Records from a data source:
========================================================================
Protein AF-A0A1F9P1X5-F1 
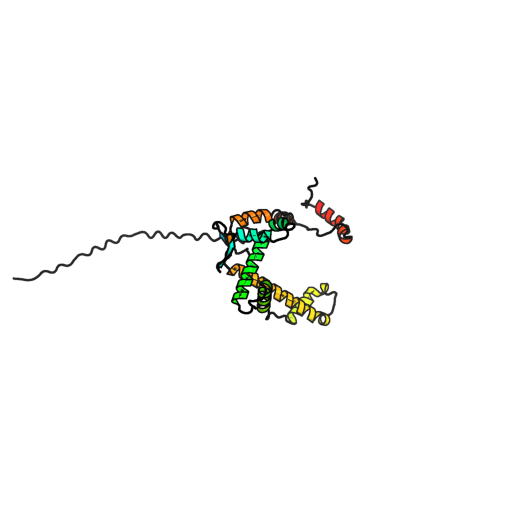(afdb_monomer_lite)

Secondary structure (DSSP, 8-state):
---------------------------PPPPBHHHH-GGGTTSGGGG-EEE-PPTTEEEE-TTS-EEEHHHHHHHHTTS-HHHHHHHHTTHHHHHHHHHHHHHHHHHHHHHT-S-TTS-HHHHHHHHHHHHTTT----HHHHHHHHHHHTTTTTT--HHHHHHHHHHHHHHHHHHHHHHHHHHHHHHHTT-EEEHHHHHHHHHHHT-SHHHHHHHTTS--------TT-HHHHHHHHHHHHHHHTT---TT----

Foldseek 3Di:
DDDDDDDDDDDDDDDDDDPPPPPPPPPPPFDACCNVPVVCCLALRRRAGADQDDPQFFKDWPVGDGDGPVNLVVVLVVDDPVCSVVCLLQSVVVVSVVVLLVLLLVVLVVVPQDDPPDDSVVSSVRSLCVQLVPQFDDLVNLVVVCVVCVVVVVNDDSVVCSVVSRVVVSVVRSVVSSSVVSSVSSNPGRMYGHNVVCVVSSVSNCPDPVNVVVPVPDDDDDQPDDPPPVVSVVCVVVVVVVCVVDNPDPPPDDD

Structure (mmCIF, N/CA/C/O backbone):
data_AF-A0A1F9P1X5-F1
#
_entry.id   AF-A0A1F9P1X5-F1
#
loop_
_atom_site.group_PDB
_atom_site.id
_atom_site.type_symbol
_atom_site.label_atom_id
_atom_site.label_alt_id
_atom_site.label_comp_id
_atom_site.label_asym_id
_atom_site.label_entity_id
_atom_site.label_seq_id
_atom_site.pdbx_PDB_ins_code
_atom_site.Cartn_x
_atom_site.Cartn_y
_atom_site.Cartn_z
_atom_site.occupancy
_atom_site.B_iso_or_equiv
_atom_site.auth_seq_id
_atom_site.auth_comp_id
_atom_site.auth_asym_id
_atom_site.auth_atom_id
_atom_site.pdbx_PDB_model_num
ATOM 1 N N . MET A 1 1 ? -43.586 -85.614 41.343 1.00 38.12 1 MET A N 1
ATOM 2 C CA . MET A 1 1 ? -42.300 -85.783 40.631 1.00 38.12 1 MET A CA 1
ATOM 3 C C . MET A 1 1 ? -41.761 -84.404 40.284 1.00 38.12 1 MET A C 1
ATOM 5 O O . MET A 1 1 ? -42.498 -83.597 39.737 1.00 38.12 1 MET A O 1
ATOM 9 N N . MET A 1 2 ? -40.529 -84.118 40.705 1.00 43.12 2 MET A N 1
ATOM 10 C CA . MET A 1 2 ? -39.809 -82.854 40.501 1.00 43.12 2 MET A CA 1
ATOM 11 C C . MET A 1 2 ? -39.608 -82.535 39.010 1.00 43.12 2 MET A C 1
ATOM 13 O O . MET A 1 2 ? -39.331 -83.464 38.251 1.00 43.12 2 MET A O 1
ATOM 17 N N . LYS A 1 3 ? -39.624 -81.240 38.637 1.00 40.06 3 LYS A N 1
ATOM 18 C CA . LYS A 1 3 ? -38.482 -80.509 38.024 1.00 40.06 3 LYS A CA 1
ATOM 19 C C . LYS A 1 3 ? -38.868 -79.099 37.510 1.00 40.06 3 LYS A C 1
ATOM 21 O O . LYS A 1 3 ? -39.617 -78.959 36.557 1.00 40.06 3 LYS A O 1
ATOM 26 N N . ASN A 1 4 ? -38.274 -78.099 38.168 1.00 39.22 4 ASN A N 1
ATOM 27 C CA . ASN A 1 4 ? -37.554 -76.913 37.664 1.00 39.22 4 ASN A CA 1
ATOM 28 C C . ASN A 1 4 ? -38.189 -75.910 36.670 1.00 39.22 4 ASN A C 1
ATOM 30 O O . ASN A 1 4 ? -38.182 -76.102 35.461 1.00 39.22 4 ASN A O 1
ATOM 34 N N . LEU A 1 5 ? -38.588 -74.761 37.233 1.00 46.09 5 LEU A N 1
ATOM 35 C CA . LEU A 1 5 ? -38.056 -73.393 37.036 1.00 46.09 5 LEU A CA 1
ATOM 36 C C . LEU A 1 5 ? -37.182 -73.087 35.791 1.00 46.09 5 LEU A C 1
ATOM 38 O O . LEU A 1 5 ? -36.040 -73.534 35.751 1.00 46.09 5 LEU A O 1
ATOM 42 N N . ILE A 1 6 ? -37.641 -72.180 34.906 1.00 47.66 6 ILE A N 1
ATOM 43 C CA . ILE A 1 6 ? -36.810 -71.178 34.190 1.00 47.66 6 ILE A CA 1
ATOM 44 C C . ILE A 1 6 ? -37.633 -69.890 33.984 1.00 47.66 6 ILE A C 1
ATOM 46 O O . ILE A 1 6 ? -38.656 -69.891 33.303 1.00 47.66 6 ILE A O 1
ATOM 50 N N . ILE A 1 7 ? -37.155 -68.788 34.565 1.00 46.28 7 ILE A N 1
ATOM 51 C CA . ILE A 1 7 ? -37.661 -67.414 34.423 1.00 46.28 7 ILE A CA 1
ATOM 52 C C . ILE A 1 7 ? -36.920 -66.756 33.246 1.00 46.28 7 ILE A C 1
ATOM 54 O O . ILE A 1 7 ? -35.692 -66.798 33.205 1.00 46.28 7 ILE A O 1
ATOM 58 N N . LYS A 1 8 ? -37.634 -66.127 32.305 1.00 37.44 8 LYS A N 1
ATOM 59 C CA . LYS A 1 8 ? -37.054 -65.220 31.294 1.00 37.44 8 LYS A CA 1
ATOM 60 C C . LYS A 1 8 ? -37.537 -63.791 31.571 1.00 37.44 8 LYS A C 1
ATOM 62 O O . LYS A 1 8 ? -38.751 -63.611 31.668 1.00 37.44 8 LYS A O 1
ATOM 67 N N . PRO A 1 9 ? -36.659 -62.778 31.682 1.00 53.28 9 PRO A N 1
ATOM 68 C CA . PRO A 1 9 ? -37.101 -61.402 31.826 1.00 53.28 9 PRO A CA 1
ATOM 69 C C . PRO A 1 9 ? -37.461 -60.808 30.460 1.00 53.28 9 PRO A C 1
ATOM 71 O O . PRO A 1 9 ? -36.730 -60.925 29.477 1.00 53.28 9 PRO A O 1
ATOM 74 N N . VAL A 1 10 ? -38.623 -60.166 30.437 1.00 45.25 10 VAL A N 1
ATOM 75 C CA . VAL A 1 10 ? -39.146 -59.335 29.357 1.00 45.25 10 VAL A CA 1
ATOM 76 C C . VAL A 1 10 ? -38.408 -57.994 29.395 1.00 45.25 10 VAL A C 1
ATOM 78 O O . VAL A 1 10 ? -38.514 -57.264 30.375 1.00 45.25 10 VAL A O 1
ATOM 81 N N . ILE A 1 11 ? -37.665 -57.659 28.339 1.00 45.28 11 ILE A N 1
ATOM 82 C CA . ILE A 1 11 ? -37.060 -56.333 28.153 1.00 45.28 11 ILE A CA 1
ATOM 83 C C . ILE A 1 11 ? -38.007 -55.528 27.256 1.00 45.28 11 ILE A C 1
ATOM 85 O O . ILE A 1 11 ? -38.106 -55.788 26.059 1.00 45.28 11 ILE A O 1
ATOM 89 N N . HIS A 1 12 ? -38.740 -54.577 27.838 1.00 42.28 12 HIS A N 1
ATOM 90 C CA . HIS A 1 12 ? -39.466 -53.548 27.090 1.00 42.28 12 HIS A CA 1
ATOM 91 C C . HIS A 1 12 ? -38.496 -52.411 26.748 1.00 42.28 12 HIS A C 1
ATOM 93 O O . HIS A 1 12 ? -38.105 -51.640 27.622 1.00 42.28 12 HIS A O 1
ATOM 99 N N . ILE A 1 13 ? -38.104 -52.308 25.476 1.00 45.69 13 ILE A N 1
ATOM 100 C CA . ILE A 1 13 ? -37.374 -51.152 24.947 1.00 45.69 13 ILE A CA 1
ATOM 101 C C . ILE A 1 13 ? -38.411 -50.103 24.536 1.00 45.69 13 ILE A C 1
ATOM 103 O O . ILE A 1 13 ? -39.089 -50.242 23.520 1.00 45.69 13 ILE A O 1
ATOM 107 N N . LEU A 1 14 ? -38.545 -49.062 25.356 1.00 41.47 14 LEU A N 1
ATOM 108 C CA . LEU A 1 14 ? -39.308 -47.854 25.055 1.00 41.47 14 LEU A CA 1
ATOM 109 C C . LEU A 1 14 ? -38.464 -46.970 24.120 1.00 41.47 14 LEU A C 1
ATOM 111 O O . LEU A 1 14 ? -37.526 -46.310 24.562 1.00 41.47 14 LEU A O 1
ATOM 115 N N . VAL A 1 15 ? -38.768 -46.982 22.821 1.00 44.00 15 VAL A N 1
ATOM 116 C CA . VAL A 1 15 ? -38.128 -46.101 21.831 1.00 44.00 15 VAL A CA 1
ATOM 117 C C . VAL A 1 15 ? -38.790 -44.725 21.900 1.00 44.00 15 VAL A C 1
ATOM 119 O O . VAL A 1 15 ? -39.920 -44.540 21.453 1.00 44.00 15 VAL A O 1
ATOM 122 N N . LEU A 1 16 ? -38.081 -43.761 22.482 1.00 42.84 16 LEU A N 1
ATOM 123 C CA . LEU A 1 16 ? -38.478 -42.358 22.552 1.00 42.84 16 LEU A CA 1
ATOM 124 C C . LEU A 1 16 ? -37.954 -41.652 21.288 1.00 42.84 16 LEU A C 1
ATOM 126 O O . LEU A 1 16 ? -36.770 -41.345 21.174 1.00 42.84 16 LEU A O 1
ATOM 130 N N . LEU A 1 17 ? -38.836 -41.462 20.303 1.00 42.91 17 LEU A N 1
ATOM 131 C CA . LEU A 1 17 ? -38.575 -40.700 19.078 1.00 42.91 17 LEU A CA 1
ATOM 132 C C . LEU A 1 17 ? -38.464 -39.207 19.423 1.00 42.91 17 LEU A C 1
ATOM 134 O O . LEU A 1 17 ? -39.465 -38.500 19.506 1.00 42.91 17 LEU A O 1
ATOM 138 N N . ILE A 1 18 ? -37.237 -38.733 19.639 1.00 49.16 18 ILE A N 1
ATOM 139 C CA . ILE A 1 18 ? -36.926 -37.302 19.706 1.00 49.16 18 ILE A CA 1
ATOM 140 C C . ILE A 1 18 ? -36.790 -36.803 18.259 1.00 49.16 18 ILE A C 1
ATOM 142 O O . ILE A 1 18 ? -35.914 -37.294 17.542 1.00 49.16 18 ILE A O 1
ATOM 146 N N . PRO A 1 19 ? -37.618 -35.853 17.789 1.00 52.81 19 PRO A N 1
ATOM 147 C CA . PRO A 1 19 ? -37.417 -35.251 16.482 1.00 52.81 19 PRO A CA 1
ATOM 148 C C . PRO A 1 19 ? -36.130 -34.424 16.526 1.00 52.81 19 PRO A C 1
ATOM 150 O O . PRO A 1 19 ? -36.034 -33.429 17.245 1.00 52.81 19 PRO A O 1
ATOM 153 N N . ALA A 1 20 ? -35.128 -34.860 15.764 1.00 48.94 20 ALA A N 1
ATOM 154 C CA . ALA A 1 20 ? -33.912 -34.104 15.518 1.00 48.94 20 ALA A CA 1
ATOM 155 C C . ALA A 1 20 ? -34.275 -32.837 14.731 1.00 48.94 20 ALA A C 1
ATOM 157 O O . ALA A 1 20 ? -34.341 -32.831 13.503 1.00 48.94 20 ALA A O 1
ATOM 158 N N . PHE A 1 21 ? -34.552 -31.759 15.459 1.00 48.94 21 PHE A N 1
ATOM 159 C CA . PHE A 1 21 ? -34.640 -30.419 14.903 1.00 48.94 21 PHE A CA 1
ATOM 160 C C . PHE A 1 21 ? -33.214 -29.997 14.527 1.00 48.94 21 PHE A C 1
ATOM 162 O O . PHE A 1 21 ? -32.470 -29.444 15.336 1.00 48.94 21 PHE A O 1
ATOM 169 N N . CYS A 1 22 ? -32.795 -30.327 13.305 1.00 48.81 22 CYS A N 1
ATOM 170 C CA . CYS A 1 22 ? -31.599 -29.754 12.707 1.00 48.81 22 CYS A CA 1
ATOM 171 C C . CYS A 1 22 ? -31.838 -28.252 12.517 1.00 48.81 22 CYS A C 1
ATOM 173 O O . CYS A 1 22 ? -32.358 -27.817 11.492 1.00 48.81 22 CYS A O 1
ATOM 175 N N . PHE A 1 23 ? -31.451 -27.449 13.509 1.00 49.12 23 PHE A N 1
ATOM 176 C CA . PHE A 1 23 ? -31.165 -26.040 13.284 1.00 49.12 23 PHE A CA 1
ATOM 177 C C . PHE A 1 23 ? -29.968 -25.973 12.335 1.00 49.12 23 PHE A C 1
ATOM 179 O O . PHE A 1 23 ? -28.814 -26.049 12.753 1.00 49.12 23 PHE A O 1
ATOM 186 N N . ALA A 1 24 ? -30.242 -25.852 11.037 1.00 47.22 24 ALA A N 1
ATOM 187 C CA . ALA A 1 24 ? -29.278 -25.298 10.107 1.00 47.22 24 ALA A CA 1
ATOM 188 C C . ALA A 1 24 ? -29.094 -23.830 10.510 1.00 47.22 24 ALA A C 1
ATOM 190 O O . ALA A 1 24 ? -29.852 -22.956 10.092 1.00 47.22 24 ALA A O 1
ATOM 191 N N . ALA A 1 25 ? -28.135 -23.570 11.399 1.00 47.09 25 ALA A N 1
ATOM 192 C CA . ALA A 1 25 ? -27.630 -22.229 11.615 1.00 47.09 25 ALA A CA 1
ATOM 193 C C . ALA A 1 25 ? -27.058 -21.771 10.271 1.00 47.09 25 ALA A C 1
ATOM 195 O O . ALA A 1 25 ? -25.968 -22.185 9.879 1.00 47.09 25 ALA A O 1
ATOM 196 N N . GLY A 1 26 ? -27.839 -20.992 9.522 1.00 42.22 26 GLY A N 1
ATOM 197 C CA . GLY A 1 26 ? -27.339 -20.308 8.343 1.00 42.22 26 GLY A CA 1
ATOM 198 C C . GLY A 1 26 ? -26.153 -19.473 8.793 1.00 42.22 26 GLY A C 1
ATOM 199 O O . GLY A 1 26 ? -26.321 -18.523 9.556 1.00 42.22 26 GLY A O 1
ATOM 200 N N . THR A 1 27 ? -24.950 -19.862 8.386 1.00 46.56 27 THR A N 1
ATOM 201 C CA . THR A 1 27 ? -23.765 -19.034 8.561 1.00 46.56 27 THR A CA 1
ATOM 202 C C . THR A 1 27 ? -24.020 -17.771 7.756 1.00 46.56 27 THR A C 1
ATOM 204 O O . THR A 1 27 ? -23.943 -17.795 6.526 1.00 46.56 27 THR A O 1
ATOM 207 N N . ALA A 1 28 ? -24.415 -16.692 8.433 1.00 58.53 28 ALA A N 1
ATOM 208 C CA . ALA A 1 28 ? -24.476 -15.380 7.820 1.00 58.53 28 ALA A CA 1
ATOM 209 C C . ALA A 1 28 ? -23.093 -15.119 7.220 1.00 58.53 28 ALA A C 1
ATOM 211 O O . ALA A 1 28 ? -22.092 -15.147 7.936 1.00 58.53 28 ALA A O 1
ATOM 212 N N . GLN A 1 29 ? -23.036 -14.975 5.898 1.00 63.25 29 GLN A N 1
ATOM 213 C CA . GLN A 1 29 ? -21.782 -14.733 5.209 1.00 63.25 29 GLN A CA 1
ATOM 214 C C . GLN A 1 29 ? -21.178 -13.438 5.756 1.00 63.25 29 GLN A C 1
ATOM 216 O O . GLN A 1 29 ? -21.837 -12.394 5.774 1.00 63.25 29 GLN A O 1
ATOM 221 N N . ALA A 1 30 ? -19.947 -13.543 6.253 1.00 78.88 30 ALA A N 1
ATOM 222 C CA . ALA A 1 30 ? -19.144 -12.420 6.702 1.00 78.88 30 ALA A CA 1
ATOM 223 C C . ALA A 1 30 ? -19.126 -11.333 5.616 1.00 78.88 30 ALA A C 1
ATOM 225 O O . ALA A 1 30 ? -18.777 -11.619 4.471 1.00 78.88 30 ALA A O 1
ATOM 226 N N . LYS A 1 31 ? -19.533 -10.102 5.953 1.00 93.75 31 LYS A N 1
ATOM 227 C CA . LYS A 1 31 ? -19.502 -8.982 5.001 1.00 93.75 31 LYS A CA 1
ATOM 228 C C . LYS A 1 31 ? -18.071 -8.483 4.861 1.00 93.75 31 LYS A C 1
ATOM 230 O O . LYS A 1 31 ? -17.469 -8.106 5.869 1.00 93.75 31 LYS A O 1
ATOM 235 N N . LEU A 1 32 ? -17.556 -8.439 3.637 1.00 95.69 32 LEU A N 1
ATOM 236 C CA . LEU A 1 32 ? -16.223 -7.911 3.370 1.00 95.69 32 LEU A CA 1
ATOM 237 C C . LEU A 1 32 ? -16.262 -6.394 3.176 1.00 95.69 32 LEU A C 1
ATOM 239 O O . LEU A 1 32 ? -17.289 -5.809 2.819 1.00 95.69 32 LEU A O 1
ATOM 243 N N . VAL A 1 33 ? -15.117 -5.745 3.381 1.00 96.75 33 VAL A N 1
ATOM 244 C CA . VAL A 1 33 ? -14.948 -4.310 3.120 1.00 96.75 33 VAL A CA 1
ATOM 245 C C . VAL A 1 33 ? -15.347 -3.959 1.687 1.00 96.75 33 VAL A C 1
ATOM 247 O O . VAL A 1 33 ? -16.097 -3.003 1.493 1.00 96.75 33 VAL A O 1
ATOM 250 N N . SER A 1 34 ? -14.904 -4.734 0.693 1.00 95.19 34 SER A N 1
ATOM 251 C CA . SER A 1 34 ? -15.232 -4.508 -0.721 1.00 95.19 34 SER A CA 1
ATOM 252 C C . SER A 1 34 ? -16.725 -4.575 -1.027 1.00 95.19 34 SER A C 1
ATOM 254 O O . SER A 1 34 ? -17.186 -3.889 -1.938 1.00 95.19 34 SER A O 1
ATOM 256 N N . ASP A 1 35 ? -17.480 -5.370 -0.266 1.00 94.94 35 ASP A N 1
ATOM 257 C CA . ASP A 1 35 ? -18.914 -5.573 -0.493 1.00 94.94 35 ASP A CA 1
ATOM 258 C C . ASP A 1 35 ? -19.729 -4.360 -0.032 1.00 94.94 35 ASP A C 1
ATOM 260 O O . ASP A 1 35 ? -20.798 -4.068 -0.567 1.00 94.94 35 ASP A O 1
========================================================================
= Assignment =
Once you find the line with "ATOM 9 N N ." in the entries above, output it and each line after it up to and including the line with "ATOM 11 C C", and nothing else.

= Written solution =
ATOM 9 N N . MET A 1 2 ? -40.529 -84.118 40.705 1.00 43.12 2 MET A N 1
ATOM 10 C CA . MET A 1 2 ? -39.809 -82.854 40.501 1.00 43.12 2 MET A CA 1
ATOM 11 C C . MET A 1 2 ? -39.608 -82.535 39.010 1.00 43.12 2 MET A C 1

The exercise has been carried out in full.